▶ **What to produce**:
Only one stretch of the records below is wanted: the lines from the one holding "ATOM 92 C CA" through the one holding "ATOM 128 N N". Return it exactly, both ends included.
┌─ Material provided
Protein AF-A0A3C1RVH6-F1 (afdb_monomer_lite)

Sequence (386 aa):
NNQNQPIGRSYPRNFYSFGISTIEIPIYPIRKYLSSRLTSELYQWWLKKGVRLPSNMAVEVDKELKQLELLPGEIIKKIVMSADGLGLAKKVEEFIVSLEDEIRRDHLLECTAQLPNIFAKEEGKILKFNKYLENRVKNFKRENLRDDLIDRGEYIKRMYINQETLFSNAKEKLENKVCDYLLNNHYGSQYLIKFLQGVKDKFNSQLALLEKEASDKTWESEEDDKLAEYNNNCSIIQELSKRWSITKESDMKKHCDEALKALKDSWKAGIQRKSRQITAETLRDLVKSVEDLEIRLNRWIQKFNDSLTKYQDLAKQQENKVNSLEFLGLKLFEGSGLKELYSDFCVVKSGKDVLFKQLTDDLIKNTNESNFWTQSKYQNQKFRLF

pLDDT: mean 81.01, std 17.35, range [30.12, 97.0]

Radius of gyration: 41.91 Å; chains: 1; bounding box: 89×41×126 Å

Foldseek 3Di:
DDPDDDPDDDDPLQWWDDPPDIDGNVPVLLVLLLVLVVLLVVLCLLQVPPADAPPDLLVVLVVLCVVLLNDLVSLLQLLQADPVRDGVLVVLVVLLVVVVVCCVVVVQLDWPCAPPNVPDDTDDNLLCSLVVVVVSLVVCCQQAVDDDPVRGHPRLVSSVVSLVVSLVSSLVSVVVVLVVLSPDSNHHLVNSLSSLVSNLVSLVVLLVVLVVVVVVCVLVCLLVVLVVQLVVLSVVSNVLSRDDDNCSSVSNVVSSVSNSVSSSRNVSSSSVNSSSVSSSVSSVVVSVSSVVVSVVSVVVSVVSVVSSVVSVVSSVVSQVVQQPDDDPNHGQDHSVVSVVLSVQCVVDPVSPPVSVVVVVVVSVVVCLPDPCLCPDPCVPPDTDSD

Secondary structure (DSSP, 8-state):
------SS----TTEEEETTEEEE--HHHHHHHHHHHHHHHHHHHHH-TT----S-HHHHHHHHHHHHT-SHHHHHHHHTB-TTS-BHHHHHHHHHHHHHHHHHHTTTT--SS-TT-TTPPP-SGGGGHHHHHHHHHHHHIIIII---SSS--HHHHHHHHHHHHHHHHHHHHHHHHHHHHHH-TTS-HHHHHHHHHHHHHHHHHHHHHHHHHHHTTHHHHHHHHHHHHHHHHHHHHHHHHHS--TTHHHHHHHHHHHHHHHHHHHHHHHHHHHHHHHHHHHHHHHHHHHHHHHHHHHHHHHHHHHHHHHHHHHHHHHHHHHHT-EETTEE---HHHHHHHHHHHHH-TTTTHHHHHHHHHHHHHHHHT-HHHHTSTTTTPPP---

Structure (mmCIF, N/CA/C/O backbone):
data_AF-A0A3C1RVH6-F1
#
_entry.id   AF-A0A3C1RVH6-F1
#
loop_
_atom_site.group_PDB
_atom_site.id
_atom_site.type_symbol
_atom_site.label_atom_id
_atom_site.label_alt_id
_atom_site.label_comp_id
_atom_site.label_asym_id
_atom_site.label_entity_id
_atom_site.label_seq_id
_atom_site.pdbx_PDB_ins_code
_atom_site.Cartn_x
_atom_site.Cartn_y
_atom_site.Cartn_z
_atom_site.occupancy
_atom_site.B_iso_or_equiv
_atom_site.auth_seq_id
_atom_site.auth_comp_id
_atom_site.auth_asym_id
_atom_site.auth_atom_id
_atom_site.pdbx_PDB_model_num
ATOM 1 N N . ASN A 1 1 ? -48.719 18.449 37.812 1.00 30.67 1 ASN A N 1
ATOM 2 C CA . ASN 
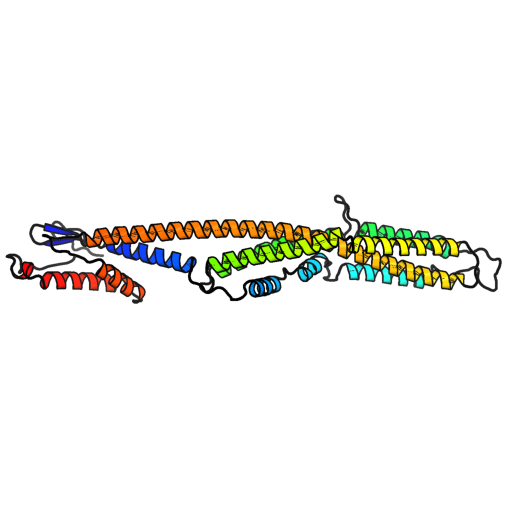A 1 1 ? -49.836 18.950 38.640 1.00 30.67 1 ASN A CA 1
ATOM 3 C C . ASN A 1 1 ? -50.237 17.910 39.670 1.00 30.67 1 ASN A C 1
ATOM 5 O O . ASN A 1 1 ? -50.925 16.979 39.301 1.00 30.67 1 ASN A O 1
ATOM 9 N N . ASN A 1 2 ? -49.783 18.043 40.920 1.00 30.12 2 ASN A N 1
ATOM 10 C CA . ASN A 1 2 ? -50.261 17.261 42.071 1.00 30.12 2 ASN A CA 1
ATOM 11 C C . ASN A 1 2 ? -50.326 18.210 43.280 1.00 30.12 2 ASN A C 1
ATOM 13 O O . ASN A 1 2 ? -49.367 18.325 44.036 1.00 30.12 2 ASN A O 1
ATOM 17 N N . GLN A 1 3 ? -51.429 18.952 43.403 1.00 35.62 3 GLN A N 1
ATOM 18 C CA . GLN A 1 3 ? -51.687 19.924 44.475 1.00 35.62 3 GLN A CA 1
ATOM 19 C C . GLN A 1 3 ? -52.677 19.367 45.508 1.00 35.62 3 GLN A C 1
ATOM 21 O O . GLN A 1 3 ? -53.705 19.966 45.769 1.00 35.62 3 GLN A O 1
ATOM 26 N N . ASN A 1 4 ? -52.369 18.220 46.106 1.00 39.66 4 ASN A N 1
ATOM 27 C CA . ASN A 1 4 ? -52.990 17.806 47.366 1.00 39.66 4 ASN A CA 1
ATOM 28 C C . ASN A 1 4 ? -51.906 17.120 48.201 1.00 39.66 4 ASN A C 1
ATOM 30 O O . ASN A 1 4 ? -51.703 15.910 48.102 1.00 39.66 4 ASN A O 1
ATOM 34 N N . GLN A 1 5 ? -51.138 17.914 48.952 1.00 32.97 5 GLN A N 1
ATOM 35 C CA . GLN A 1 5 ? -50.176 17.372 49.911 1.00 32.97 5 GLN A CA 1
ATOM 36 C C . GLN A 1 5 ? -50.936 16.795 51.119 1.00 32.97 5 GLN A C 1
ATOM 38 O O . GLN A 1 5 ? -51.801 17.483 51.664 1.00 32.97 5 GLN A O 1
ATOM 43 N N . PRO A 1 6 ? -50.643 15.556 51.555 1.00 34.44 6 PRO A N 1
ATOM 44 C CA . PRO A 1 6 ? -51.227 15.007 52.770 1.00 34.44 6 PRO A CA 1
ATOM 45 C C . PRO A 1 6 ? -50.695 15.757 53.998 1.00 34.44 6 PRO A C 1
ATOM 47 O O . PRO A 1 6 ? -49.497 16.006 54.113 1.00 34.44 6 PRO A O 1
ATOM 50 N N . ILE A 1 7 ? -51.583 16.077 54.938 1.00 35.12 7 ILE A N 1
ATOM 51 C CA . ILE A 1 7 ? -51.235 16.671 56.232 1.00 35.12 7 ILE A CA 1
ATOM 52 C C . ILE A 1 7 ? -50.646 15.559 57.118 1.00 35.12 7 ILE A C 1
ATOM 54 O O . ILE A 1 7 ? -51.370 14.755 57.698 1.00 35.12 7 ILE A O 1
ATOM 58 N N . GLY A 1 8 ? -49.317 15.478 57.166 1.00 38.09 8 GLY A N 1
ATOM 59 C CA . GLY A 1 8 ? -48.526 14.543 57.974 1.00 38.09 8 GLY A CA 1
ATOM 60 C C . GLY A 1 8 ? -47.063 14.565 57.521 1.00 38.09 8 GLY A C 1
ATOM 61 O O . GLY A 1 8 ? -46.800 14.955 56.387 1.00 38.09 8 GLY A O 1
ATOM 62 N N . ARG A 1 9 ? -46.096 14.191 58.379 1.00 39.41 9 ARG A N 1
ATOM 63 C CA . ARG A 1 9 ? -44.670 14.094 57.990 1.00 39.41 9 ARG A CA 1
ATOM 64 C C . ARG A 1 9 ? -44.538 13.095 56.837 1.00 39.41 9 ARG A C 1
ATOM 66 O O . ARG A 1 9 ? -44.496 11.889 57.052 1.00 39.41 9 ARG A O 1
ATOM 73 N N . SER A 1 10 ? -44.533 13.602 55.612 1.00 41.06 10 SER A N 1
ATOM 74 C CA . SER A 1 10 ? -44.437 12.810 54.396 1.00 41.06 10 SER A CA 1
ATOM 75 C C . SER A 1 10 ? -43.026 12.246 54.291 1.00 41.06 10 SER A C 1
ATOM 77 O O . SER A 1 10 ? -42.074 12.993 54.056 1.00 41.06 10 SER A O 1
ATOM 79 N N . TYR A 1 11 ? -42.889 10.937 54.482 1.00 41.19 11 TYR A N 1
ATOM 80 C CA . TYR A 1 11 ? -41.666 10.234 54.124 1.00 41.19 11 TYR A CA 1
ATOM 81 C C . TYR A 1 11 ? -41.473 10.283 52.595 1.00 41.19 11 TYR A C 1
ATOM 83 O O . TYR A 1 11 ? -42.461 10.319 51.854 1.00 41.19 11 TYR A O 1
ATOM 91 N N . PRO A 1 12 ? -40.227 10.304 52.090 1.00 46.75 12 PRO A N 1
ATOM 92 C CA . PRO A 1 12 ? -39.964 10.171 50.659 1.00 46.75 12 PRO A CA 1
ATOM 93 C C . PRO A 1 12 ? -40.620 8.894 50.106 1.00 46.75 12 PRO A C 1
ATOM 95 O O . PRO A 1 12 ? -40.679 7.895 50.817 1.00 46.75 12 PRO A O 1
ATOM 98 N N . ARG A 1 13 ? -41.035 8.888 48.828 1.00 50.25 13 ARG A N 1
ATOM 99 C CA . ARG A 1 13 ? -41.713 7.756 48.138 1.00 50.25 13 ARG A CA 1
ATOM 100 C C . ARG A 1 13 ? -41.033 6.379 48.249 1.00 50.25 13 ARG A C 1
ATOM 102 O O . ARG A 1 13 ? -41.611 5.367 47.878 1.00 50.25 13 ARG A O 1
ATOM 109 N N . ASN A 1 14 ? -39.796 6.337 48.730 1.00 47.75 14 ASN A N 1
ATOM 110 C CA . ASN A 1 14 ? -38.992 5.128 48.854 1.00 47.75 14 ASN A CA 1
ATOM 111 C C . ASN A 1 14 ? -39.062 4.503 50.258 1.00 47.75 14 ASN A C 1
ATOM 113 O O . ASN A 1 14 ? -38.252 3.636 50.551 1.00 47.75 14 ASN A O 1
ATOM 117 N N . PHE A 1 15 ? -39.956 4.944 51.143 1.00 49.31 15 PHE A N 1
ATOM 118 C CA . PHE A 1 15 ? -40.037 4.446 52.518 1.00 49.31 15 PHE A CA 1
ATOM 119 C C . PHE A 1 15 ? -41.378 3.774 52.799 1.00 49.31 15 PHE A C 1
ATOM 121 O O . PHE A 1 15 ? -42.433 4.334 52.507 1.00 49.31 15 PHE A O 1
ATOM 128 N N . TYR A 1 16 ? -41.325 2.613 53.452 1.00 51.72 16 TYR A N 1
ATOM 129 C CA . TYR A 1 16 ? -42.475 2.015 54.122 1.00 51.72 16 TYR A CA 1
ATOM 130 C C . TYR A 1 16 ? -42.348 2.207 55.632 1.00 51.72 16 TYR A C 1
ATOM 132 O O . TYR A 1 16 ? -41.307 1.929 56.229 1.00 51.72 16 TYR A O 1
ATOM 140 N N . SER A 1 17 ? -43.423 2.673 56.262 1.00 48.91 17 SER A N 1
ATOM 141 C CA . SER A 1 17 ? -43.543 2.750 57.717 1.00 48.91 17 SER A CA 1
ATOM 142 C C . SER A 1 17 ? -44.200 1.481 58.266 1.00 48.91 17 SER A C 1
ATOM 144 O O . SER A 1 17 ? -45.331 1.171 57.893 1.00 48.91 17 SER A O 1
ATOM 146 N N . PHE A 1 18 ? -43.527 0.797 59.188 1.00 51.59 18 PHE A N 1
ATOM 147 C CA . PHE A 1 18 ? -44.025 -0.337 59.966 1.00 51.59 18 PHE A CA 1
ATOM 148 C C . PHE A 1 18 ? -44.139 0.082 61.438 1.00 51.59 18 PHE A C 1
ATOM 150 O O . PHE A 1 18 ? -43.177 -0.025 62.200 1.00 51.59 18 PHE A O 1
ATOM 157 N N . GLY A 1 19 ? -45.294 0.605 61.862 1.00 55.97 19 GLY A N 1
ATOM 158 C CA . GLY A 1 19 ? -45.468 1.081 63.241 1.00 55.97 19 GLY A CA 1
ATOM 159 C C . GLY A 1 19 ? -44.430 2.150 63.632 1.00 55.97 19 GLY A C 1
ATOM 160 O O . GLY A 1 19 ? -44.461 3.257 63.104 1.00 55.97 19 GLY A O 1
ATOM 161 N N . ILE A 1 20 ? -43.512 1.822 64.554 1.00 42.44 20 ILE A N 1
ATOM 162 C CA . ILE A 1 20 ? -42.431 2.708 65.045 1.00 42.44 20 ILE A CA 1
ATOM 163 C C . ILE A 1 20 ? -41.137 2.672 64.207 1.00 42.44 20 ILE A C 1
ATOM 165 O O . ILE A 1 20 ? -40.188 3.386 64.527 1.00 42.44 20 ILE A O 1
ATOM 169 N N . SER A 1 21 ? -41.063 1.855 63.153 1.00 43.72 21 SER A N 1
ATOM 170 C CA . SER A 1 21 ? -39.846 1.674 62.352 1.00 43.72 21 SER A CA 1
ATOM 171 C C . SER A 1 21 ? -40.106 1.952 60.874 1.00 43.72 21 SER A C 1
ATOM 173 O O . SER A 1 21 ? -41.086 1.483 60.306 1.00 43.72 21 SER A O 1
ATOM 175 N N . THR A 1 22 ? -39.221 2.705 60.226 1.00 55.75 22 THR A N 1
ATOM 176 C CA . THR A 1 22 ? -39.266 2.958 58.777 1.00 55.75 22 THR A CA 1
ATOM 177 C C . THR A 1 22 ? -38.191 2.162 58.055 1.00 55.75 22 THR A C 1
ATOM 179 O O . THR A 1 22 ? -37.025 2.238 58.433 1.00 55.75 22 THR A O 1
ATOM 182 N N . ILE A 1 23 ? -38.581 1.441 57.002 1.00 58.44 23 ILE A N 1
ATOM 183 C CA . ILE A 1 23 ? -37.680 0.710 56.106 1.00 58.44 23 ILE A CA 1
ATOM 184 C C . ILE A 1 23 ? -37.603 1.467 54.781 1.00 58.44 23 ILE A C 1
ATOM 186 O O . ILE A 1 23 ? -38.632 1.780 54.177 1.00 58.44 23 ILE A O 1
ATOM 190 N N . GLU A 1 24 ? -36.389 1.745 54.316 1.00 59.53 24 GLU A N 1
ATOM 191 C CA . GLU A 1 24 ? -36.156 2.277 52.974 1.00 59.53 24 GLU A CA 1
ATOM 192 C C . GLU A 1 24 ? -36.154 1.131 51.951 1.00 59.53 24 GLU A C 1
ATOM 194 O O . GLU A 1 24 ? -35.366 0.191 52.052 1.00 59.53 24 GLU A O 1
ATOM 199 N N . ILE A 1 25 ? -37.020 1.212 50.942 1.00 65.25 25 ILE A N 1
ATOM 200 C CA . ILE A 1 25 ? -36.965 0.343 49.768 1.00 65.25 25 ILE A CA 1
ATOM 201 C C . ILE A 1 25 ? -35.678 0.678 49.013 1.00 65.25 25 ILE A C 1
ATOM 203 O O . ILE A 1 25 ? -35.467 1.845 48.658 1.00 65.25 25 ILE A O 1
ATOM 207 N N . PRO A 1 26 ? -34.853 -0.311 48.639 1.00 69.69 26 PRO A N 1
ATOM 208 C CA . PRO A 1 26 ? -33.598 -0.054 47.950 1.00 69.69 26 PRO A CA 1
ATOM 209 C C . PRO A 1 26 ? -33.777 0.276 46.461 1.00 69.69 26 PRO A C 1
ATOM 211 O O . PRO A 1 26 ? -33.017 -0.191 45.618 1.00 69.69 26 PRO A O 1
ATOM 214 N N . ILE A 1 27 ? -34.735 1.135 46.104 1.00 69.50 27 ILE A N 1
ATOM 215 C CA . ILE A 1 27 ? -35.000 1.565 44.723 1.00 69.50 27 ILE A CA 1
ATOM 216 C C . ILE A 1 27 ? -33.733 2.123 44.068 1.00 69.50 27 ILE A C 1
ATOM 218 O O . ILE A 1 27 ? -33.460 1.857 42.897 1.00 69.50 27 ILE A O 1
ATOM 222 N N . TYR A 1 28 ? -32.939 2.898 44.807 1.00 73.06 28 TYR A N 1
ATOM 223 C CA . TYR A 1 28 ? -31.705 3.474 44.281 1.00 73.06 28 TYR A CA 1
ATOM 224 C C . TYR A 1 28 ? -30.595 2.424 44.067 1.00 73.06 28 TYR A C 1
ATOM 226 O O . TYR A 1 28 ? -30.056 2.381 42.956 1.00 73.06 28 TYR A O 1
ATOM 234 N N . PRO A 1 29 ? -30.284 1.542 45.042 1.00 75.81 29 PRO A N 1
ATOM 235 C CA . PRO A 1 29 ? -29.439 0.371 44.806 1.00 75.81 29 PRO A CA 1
└─
▶ **Exercise answer**:
ATOM 92 C CA . PRO A 1 12 ? -39.964 10.171 50.659 1.00 46.75 12 PRO A CA 1
ATOM 93 C C . PRO A 1 12 ? -40.620 8.894 50.106 1.00 46.75 12 PRO A C 1
ATOM 95 O O . PRO A 1 12 ? -40.679 7.895 50.817 1.00 46.75 12 PRO A O 1
ATOM 98 N N . ARG A 1 13 ? -41.035 8.888 48.828 1.00 50.25 13 ARG A N 1
ATOM 99 C CA . ARG A 1 13 ? -41.713 7.756 48.138 1.00 50.25 13 ARG A CA 1
ATOM 100 C C . ARG A 1 13 ? -41.033 6.379 48.249 1.00 50.25 13 ARG A C 1
ATOM 102 O O . ARG A 1 13 ? -41.611 5.367 47.878 1.00 50.25 13 ARG A O 1
ATOM 109 N N . ASN A 1 14 ? -39.796 6.337 48.730 1.00 47.75 14 ASN A N 1
ATOM 110 C CA . ASN A 1 14 ? -38.992 5.128 48.854 1.00 47.75 14 ASN A CA 1
ATOM 111 C C . ASN A 1 14 ? -39.062 4.503 50.258 1.00 47.75 14 ASN A C 1
ATOM 113 O O . ASN A 1 14 ? -38.252 3.636 50.551 1.00 47.75 14 ASN A O 1
ATOM 117 N N . PHE A 1 15 ? -39.956 4.944 51.143 1.00 49.31 15 PHE A N 1
ATOM 118 C CA . PHE A 1 15 ? -40.037 4.446 52.518 1.00 49.31 15 PHE A CA 1
ATOM 119 C C . PHE A 1 15 ? -41.378 3.774 52.799 1.00 49.31 15 PHE A C 1
ATOM 121 O O . PHE A 1 15 ? -42.433 4.334 52.507 1.00 49.31 15 PHE A O 1
ATOM 128 N N . TYR A 1 16 ? -41.325 2.613 53.452 1.00 51.72 16 TYR A N 1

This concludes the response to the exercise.